━━━━━ SOURCE DATA ━━━━━

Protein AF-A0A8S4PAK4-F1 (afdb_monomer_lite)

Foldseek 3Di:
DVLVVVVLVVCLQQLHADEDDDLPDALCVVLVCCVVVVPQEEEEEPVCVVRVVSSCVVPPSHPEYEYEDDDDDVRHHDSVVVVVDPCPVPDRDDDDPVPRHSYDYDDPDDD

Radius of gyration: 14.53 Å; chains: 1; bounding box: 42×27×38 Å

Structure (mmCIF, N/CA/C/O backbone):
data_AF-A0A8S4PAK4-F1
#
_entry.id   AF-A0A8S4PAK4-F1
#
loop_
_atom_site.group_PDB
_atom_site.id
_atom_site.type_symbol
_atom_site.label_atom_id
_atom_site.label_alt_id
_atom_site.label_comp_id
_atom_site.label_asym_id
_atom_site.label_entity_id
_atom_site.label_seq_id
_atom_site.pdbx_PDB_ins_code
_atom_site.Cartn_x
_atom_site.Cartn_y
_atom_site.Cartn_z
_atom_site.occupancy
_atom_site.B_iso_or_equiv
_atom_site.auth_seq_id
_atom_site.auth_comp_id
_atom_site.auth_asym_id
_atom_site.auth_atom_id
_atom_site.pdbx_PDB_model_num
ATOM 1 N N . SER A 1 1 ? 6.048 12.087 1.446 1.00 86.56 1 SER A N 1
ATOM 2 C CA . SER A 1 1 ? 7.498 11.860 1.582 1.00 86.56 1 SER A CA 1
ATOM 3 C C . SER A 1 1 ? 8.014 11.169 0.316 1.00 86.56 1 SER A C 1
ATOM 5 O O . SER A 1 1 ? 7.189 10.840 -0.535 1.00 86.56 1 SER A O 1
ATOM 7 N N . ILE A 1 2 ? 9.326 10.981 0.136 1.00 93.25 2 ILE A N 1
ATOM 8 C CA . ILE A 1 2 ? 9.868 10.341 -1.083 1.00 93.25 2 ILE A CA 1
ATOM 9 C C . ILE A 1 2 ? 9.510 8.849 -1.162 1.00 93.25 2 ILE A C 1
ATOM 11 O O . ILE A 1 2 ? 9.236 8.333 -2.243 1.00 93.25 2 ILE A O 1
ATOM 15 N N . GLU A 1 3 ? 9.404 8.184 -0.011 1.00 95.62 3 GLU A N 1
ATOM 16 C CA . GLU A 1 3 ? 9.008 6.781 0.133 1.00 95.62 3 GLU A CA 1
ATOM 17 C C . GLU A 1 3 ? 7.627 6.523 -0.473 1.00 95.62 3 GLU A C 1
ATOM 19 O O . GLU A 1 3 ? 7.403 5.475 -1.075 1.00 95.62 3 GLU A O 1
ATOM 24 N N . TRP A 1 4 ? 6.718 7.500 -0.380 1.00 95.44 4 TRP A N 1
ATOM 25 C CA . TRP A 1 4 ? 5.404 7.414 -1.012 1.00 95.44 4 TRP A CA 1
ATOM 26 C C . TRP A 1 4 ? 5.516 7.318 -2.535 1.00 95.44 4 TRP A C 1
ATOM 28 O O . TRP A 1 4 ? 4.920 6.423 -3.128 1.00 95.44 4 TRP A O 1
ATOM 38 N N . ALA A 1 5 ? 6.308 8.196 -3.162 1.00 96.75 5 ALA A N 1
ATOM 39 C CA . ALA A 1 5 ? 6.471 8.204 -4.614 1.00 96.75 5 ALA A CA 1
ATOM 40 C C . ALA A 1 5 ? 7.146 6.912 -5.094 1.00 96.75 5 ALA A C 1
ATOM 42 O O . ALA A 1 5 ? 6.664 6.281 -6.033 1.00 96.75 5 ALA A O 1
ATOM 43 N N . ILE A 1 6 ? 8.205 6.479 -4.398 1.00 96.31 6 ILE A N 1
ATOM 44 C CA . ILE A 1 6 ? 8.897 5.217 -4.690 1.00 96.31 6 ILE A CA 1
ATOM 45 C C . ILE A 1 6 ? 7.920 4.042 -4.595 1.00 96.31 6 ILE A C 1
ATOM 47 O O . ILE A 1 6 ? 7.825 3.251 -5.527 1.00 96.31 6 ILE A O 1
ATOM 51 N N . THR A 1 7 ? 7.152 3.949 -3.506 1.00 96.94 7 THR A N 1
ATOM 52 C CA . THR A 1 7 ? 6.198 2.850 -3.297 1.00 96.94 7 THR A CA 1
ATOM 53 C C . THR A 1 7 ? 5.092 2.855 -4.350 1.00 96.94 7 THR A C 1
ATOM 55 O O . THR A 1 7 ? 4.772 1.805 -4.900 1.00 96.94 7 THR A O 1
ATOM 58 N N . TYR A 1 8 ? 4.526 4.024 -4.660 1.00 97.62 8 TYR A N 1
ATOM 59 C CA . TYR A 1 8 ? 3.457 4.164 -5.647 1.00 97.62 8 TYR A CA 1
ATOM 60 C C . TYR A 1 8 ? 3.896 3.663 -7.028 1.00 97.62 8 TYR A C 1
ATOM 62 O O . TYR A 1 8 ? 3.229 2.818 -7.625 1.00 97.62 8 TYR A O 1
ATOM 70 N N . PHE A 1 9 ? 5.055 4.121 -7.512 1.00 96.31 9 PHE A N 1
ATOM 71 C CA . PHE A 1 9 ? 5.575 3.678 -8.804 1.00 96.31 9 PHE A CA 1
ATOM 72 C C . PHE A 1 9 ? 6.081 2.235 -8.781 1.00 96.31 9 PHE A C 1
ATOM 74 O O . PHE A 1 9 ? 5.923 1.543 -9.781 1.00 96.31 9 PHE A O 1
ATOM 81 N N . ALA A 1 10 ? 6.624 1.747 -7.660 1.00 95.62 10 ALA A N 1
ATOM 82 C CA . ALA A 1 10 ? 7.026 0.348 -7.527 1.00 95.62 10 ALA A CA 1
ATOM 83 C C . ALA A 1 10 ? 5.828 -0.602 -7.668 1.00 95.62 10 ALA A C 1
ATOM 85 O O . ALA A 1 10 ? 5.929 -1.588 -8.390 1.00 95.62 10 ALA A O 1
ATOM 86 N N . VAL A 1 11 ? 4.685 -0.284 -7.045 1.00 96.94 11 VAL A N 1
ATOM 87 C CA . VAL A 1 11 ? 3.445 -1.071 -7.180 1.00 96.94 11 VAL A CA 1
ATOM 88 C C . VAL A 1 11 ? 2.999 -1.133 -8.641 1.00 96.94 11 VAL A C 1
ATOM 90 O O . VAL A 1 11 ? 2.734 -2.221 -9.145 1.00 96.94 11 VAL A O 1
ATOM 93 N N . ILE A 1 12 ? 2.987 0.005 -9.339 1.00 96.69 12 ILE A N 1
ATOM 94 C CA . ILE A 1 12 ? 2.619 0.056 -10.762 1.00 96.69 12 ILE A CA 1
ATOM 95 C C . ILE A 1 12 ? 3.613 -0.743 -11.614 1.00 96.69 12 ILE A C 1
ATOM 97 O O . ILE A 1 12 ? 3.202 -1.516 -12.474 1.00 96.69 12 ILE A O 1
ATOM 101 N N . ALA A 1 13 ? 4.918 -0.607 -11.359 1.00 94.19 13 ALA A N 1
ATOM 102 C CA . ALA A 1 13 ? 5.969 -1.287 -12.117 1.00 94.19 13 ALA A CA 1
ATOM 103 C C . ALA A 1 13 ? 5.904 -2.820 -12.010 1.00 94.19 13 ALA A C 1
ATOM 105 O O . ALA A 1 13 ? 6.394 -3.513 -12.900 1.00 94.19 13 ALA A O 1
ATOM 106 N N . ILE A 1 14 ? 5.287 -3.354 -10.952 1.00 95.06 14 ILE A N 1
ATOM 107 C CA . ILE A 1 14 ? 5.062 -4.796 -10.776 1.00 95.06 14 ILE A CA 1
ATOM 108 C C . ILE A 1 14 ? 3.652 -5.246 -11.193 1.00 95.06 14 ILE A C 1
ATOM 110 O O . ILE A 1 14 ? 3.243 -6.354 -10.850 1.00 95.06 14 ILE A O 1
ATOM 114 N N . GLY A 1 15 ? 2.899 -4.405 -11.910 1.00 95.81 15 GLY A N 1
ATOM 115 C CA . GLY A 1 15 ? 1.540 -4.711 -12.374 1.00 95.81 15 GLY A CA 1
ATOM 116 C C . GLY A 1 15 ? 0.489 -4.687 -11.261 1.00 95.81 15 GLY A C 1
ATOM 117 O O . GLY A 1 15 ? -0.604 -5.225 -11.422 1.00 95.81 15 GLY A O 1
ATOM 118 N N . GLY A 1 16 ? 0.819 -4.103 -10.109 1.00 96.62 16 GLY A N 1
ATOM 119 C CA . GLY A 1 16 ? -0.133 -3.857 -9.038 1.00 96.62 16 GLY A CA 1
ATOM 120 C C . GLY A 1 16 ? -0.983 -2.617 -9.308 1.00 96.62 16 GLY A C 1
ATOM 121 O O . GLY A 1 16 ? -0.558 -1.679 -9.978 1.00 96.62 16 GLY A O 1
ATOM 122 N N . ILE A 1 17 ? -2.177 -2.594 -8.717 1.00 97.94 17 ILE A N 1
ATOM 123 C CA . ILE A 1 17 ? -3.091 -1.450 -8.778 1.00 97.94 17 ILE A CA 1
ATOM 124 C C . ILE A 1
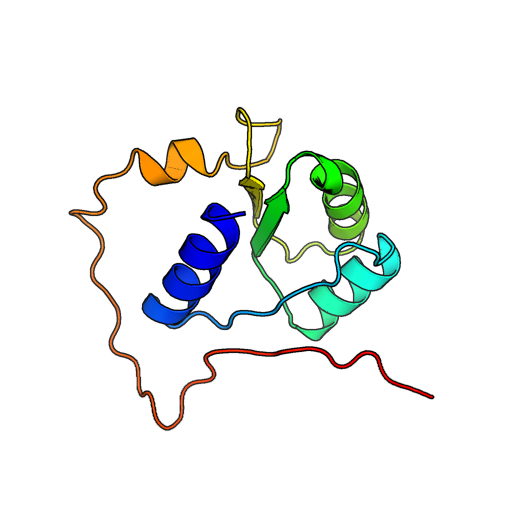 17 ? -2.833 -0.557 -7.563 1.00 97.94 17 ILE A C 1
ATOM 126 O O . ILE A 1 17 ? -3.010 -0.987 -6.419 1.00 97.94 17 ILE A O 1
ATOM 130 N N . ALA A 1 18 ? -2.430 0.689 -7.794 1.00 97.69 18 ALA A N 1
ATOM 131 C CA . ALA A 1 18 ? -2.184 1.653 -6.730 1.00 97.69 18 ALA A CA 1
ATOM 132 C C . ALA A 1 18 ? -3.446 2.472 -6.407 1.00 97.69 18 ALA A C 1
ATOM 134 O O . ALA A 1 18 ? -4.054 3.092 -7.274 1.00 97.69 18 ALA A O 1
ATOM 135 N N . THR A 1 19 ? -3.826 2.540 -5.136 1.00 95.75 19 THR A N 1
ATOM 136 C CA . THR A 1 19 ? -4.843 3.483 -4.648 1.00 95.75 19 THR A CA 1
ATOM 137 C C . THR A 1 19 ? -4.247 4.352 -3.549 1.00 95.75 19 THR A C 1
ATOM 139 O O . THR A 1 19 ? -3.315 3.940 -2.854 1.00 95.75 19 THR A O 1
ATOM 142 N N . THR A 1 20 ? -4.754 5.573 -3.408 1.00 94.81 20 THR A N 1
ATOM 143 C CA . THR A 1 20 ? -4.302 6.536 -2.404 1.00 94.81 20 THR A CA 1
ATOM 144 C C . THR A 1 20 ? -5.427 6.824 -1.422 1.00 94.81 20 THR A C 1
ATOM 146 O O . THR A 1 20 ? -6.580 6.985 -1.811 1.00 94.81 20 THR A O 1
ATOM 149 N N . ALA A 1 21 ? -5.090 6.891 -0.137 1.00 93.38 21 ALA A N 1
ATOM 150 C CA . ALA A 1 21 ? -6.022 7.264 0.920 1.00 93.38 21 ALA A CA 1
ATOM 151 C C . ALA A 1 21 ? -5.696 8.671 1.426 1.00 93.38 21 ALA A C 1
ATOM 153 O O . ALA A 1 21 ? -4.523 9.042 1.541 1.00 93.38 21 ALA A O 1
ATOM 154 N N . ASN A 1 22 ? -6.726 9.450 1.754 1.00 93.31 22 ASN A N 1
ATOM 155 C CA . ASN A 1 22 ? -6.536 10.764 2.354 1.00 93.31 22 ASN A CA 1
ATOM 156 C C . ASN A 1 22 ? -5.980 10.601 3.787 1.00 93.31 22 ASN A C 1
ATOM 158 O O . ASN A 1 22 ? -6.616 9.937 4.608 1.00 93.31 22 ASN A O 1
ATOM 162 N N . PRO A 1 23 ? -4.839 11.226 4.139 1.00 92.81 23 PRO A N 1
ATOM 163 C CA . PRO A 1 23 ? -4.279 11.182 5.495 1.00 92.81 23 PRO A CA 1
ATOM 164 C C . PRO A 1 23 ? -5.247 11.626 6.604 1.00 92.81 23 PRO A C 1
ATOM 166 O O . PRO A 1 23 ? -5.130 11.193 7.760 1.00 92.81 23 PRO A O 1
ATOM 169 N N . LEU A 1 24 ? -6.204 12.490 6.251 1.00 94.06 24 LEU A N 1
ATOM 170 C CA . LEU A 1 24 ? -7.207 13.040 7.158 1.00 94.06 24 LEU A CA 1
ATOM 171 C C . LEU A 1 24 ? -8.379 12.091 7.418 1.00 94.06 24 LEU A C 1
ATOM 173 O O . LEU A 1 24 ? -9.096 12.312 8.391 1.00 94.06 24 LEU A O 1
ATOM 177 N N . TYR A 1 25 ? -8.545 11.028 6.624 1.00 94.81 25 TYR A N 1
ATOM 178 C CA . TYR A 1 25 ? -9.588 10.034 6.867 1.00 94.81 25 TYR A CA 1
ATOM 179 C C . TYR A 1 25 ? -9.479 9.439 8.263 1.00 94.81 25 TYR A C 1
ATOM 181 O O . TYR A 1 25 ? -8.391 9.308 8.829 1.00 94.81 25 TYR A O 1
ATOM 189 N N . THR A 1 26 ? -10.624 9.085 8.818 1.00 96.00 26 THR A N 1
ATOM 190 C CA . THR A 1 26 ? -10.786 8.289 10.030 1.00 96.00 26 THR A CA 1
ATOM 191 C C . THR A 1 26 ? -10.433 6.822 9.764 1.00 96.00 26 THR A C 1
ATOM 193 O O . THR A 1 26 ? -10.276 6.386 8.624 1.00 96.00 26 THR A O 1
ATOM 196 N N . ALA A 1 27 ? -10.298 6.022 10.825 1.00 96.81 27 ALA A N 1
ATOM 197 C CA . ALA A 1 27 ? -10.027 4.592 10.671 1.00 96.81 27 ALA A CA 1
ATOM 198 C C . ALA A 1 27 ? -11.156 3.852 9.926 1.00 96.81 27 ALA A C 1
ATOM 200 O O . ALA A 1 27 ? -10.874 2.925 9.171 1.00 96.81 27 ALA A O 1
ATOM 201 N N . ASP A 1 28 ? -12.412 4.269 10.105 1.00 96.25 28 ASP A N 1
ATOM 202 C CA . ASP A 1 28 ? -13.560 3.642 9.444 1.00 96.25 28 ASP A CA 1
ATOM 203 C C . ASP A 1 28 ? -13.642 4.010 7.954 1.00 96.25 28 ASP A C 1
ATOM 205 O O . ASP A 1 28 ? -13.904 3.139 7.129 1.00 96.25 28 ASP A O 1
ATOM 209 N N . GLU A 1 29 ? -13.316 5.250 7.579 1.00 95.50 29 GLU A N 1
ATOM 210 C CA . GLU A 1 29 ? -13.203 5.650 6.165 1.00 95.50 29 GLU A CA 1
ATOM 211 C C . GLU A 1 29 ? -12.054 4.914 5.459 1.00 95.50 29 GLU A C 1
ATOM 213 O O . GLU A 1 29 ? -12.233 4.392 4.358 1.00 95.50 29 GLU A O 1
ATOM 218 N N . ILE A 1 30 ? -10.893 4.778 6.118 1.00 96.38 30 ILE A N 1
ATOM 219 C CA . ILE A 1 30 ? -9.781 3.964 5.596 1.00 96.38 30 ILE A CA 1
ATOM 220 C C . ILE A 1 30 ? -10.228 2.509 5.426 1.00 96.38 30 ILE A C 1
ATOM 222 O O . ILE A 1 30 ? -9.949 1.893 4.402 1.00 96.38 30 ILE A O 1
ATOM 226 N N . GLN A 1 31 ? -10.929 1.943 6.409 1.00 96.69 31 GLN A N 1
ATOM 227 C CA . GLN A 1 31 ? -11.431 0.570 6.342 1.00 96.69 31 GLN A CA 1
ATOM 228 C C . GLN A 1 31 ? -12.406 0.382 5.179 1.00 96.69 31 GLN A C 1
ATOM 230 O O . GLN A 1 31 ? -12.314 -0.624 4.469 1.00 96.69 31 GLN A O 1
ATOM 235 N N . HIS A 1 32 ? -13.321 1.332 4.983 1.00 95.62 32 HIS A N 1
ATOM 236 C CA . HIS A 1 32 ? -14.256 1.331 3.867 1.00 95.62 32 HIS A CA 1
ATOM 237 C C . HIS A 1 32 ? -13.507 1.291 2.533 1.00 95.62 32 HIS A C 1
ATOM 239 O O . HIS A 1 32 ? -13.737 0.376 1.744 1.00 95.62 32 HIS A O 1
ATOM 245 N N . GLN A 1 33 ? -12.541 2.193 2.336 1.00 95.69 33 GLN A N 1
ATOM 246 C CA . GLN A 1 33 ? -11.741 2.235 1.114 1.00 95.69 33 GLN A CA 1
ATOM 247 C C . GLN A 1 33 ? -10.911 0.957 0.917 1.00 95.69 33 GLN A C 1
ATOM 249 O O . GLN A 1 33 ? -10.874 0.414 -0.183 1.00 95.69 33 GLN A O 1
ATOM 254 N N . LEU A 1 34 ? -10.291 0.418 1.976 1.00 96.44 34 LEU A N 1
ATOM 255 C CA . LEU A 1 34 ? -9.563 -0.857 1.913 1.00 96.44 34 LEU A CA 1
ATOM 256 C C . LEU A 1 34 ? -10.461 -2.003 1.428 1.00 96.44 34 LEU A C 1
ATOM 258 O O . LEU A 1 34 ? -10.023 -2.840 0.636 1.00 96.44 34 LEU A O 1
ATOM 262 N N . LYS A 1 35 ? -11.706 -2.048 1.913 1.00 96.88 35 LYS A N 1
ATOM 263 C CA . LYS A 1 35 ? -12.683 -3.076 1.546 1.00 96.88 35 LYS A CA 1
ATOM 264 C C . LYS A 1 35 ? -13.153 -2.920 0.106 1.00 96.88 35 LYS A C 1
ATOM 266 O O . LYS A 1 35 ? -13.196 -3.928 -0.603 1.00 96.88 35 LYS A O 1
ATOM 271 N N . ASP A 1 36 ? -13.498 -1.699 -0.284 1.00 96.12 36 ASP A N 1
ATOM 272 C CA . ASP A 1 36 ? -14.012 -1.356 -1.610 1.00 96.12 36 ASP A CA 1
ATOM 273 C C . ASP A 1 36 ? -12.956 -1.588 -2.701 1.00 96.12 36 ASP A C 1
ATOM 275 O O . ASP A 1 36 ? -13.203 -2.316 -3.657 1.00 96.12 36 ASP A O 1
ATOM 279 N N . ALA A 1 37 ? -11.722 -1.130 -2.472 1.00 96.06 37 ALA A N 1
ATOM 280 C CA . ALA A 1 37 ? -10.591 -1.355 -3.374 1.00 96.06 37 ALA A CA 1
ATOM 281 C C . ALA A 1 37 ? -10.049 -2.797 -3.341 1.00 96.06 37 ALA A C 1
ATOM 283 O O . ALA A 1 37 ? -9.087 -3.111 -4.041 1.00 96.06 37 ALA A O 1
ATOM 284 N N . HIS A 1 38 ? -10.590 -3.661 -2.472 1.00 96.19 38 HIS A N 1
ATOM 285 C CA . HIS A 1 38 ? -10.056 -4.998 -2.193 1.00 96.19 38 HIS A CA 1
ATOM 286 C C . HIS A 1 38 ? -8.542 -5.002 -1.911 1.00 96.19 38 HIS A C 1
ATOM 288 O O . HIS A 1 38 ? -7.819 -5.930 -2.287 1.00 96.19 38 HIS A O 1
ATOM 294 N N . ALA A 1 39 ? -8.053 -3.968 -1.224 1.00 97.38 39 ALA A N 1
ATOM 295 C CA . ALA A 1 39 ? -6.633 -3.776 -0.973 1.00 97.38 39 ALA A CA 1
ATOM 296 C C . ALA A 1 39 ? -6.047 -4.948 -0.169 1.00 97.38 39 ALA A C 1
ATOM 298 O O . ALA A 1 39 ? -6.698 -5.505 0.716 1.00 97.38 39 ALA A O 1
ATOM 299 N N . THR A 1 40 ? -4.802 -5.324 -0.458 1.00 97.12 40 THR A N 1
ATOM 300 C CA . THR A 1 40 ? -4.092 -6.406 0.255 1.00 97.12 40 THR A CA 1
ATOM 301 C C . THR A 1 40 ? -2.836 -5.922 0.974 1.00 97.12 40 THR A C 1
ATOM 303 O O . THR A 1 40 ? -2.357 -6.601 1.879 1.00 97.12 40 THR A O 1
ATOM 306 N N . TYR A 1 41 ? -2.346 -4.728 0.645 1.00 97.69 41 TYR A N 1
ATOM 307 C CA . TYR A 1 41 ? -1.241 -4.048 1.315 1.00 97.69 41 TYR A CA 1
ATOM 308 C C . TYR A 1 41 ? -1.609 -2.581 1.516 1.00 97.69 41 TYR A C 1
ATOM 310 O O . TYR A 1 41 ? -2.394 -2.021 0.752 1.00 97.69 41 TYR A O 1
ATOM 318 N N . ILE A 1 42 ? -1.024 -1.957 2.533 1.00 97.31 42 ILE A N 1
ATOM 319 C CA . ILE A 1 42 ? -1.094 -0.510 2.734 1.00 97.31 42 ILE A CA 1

━━━━━

WHAT NEEDS TO BE DONE. The lines above starting at the one that contains "ATOM 158 O O" and ending at the one that contains "ATOM 169 N N" must be transcribed exactly, and no other lines may appear.

EXERCISE ANSWER.
ATOM 158 O O . ASN A 1 22 ? -6.616 9.937 4.608 1.00 93.31 22 ASN A O 1
ATOM 162 N N . PRO A 1 23 ? -4.839 11.226 4.139 1.00 92.81 23 PRO A N 1
ATOM 163 C CA . PRO A 1 23 ? -4.279 11.182 5.495 1.00 92.81 23 PRO A CA 1
ATOM 164 C C . PRO A 1 23 ? -5.247 11.626 6.604 1.00 92.81 23 PRO A C 1
ATOM 166 O O . PRO A 1 23 ? -5.130 11.193 7.760 1.00 92.81 23 PRO A O 1
ATOM 169 N N . LEU A 1 24 ? -6.204 12.490 6.251 1.00 94.06 24 LEU A N 1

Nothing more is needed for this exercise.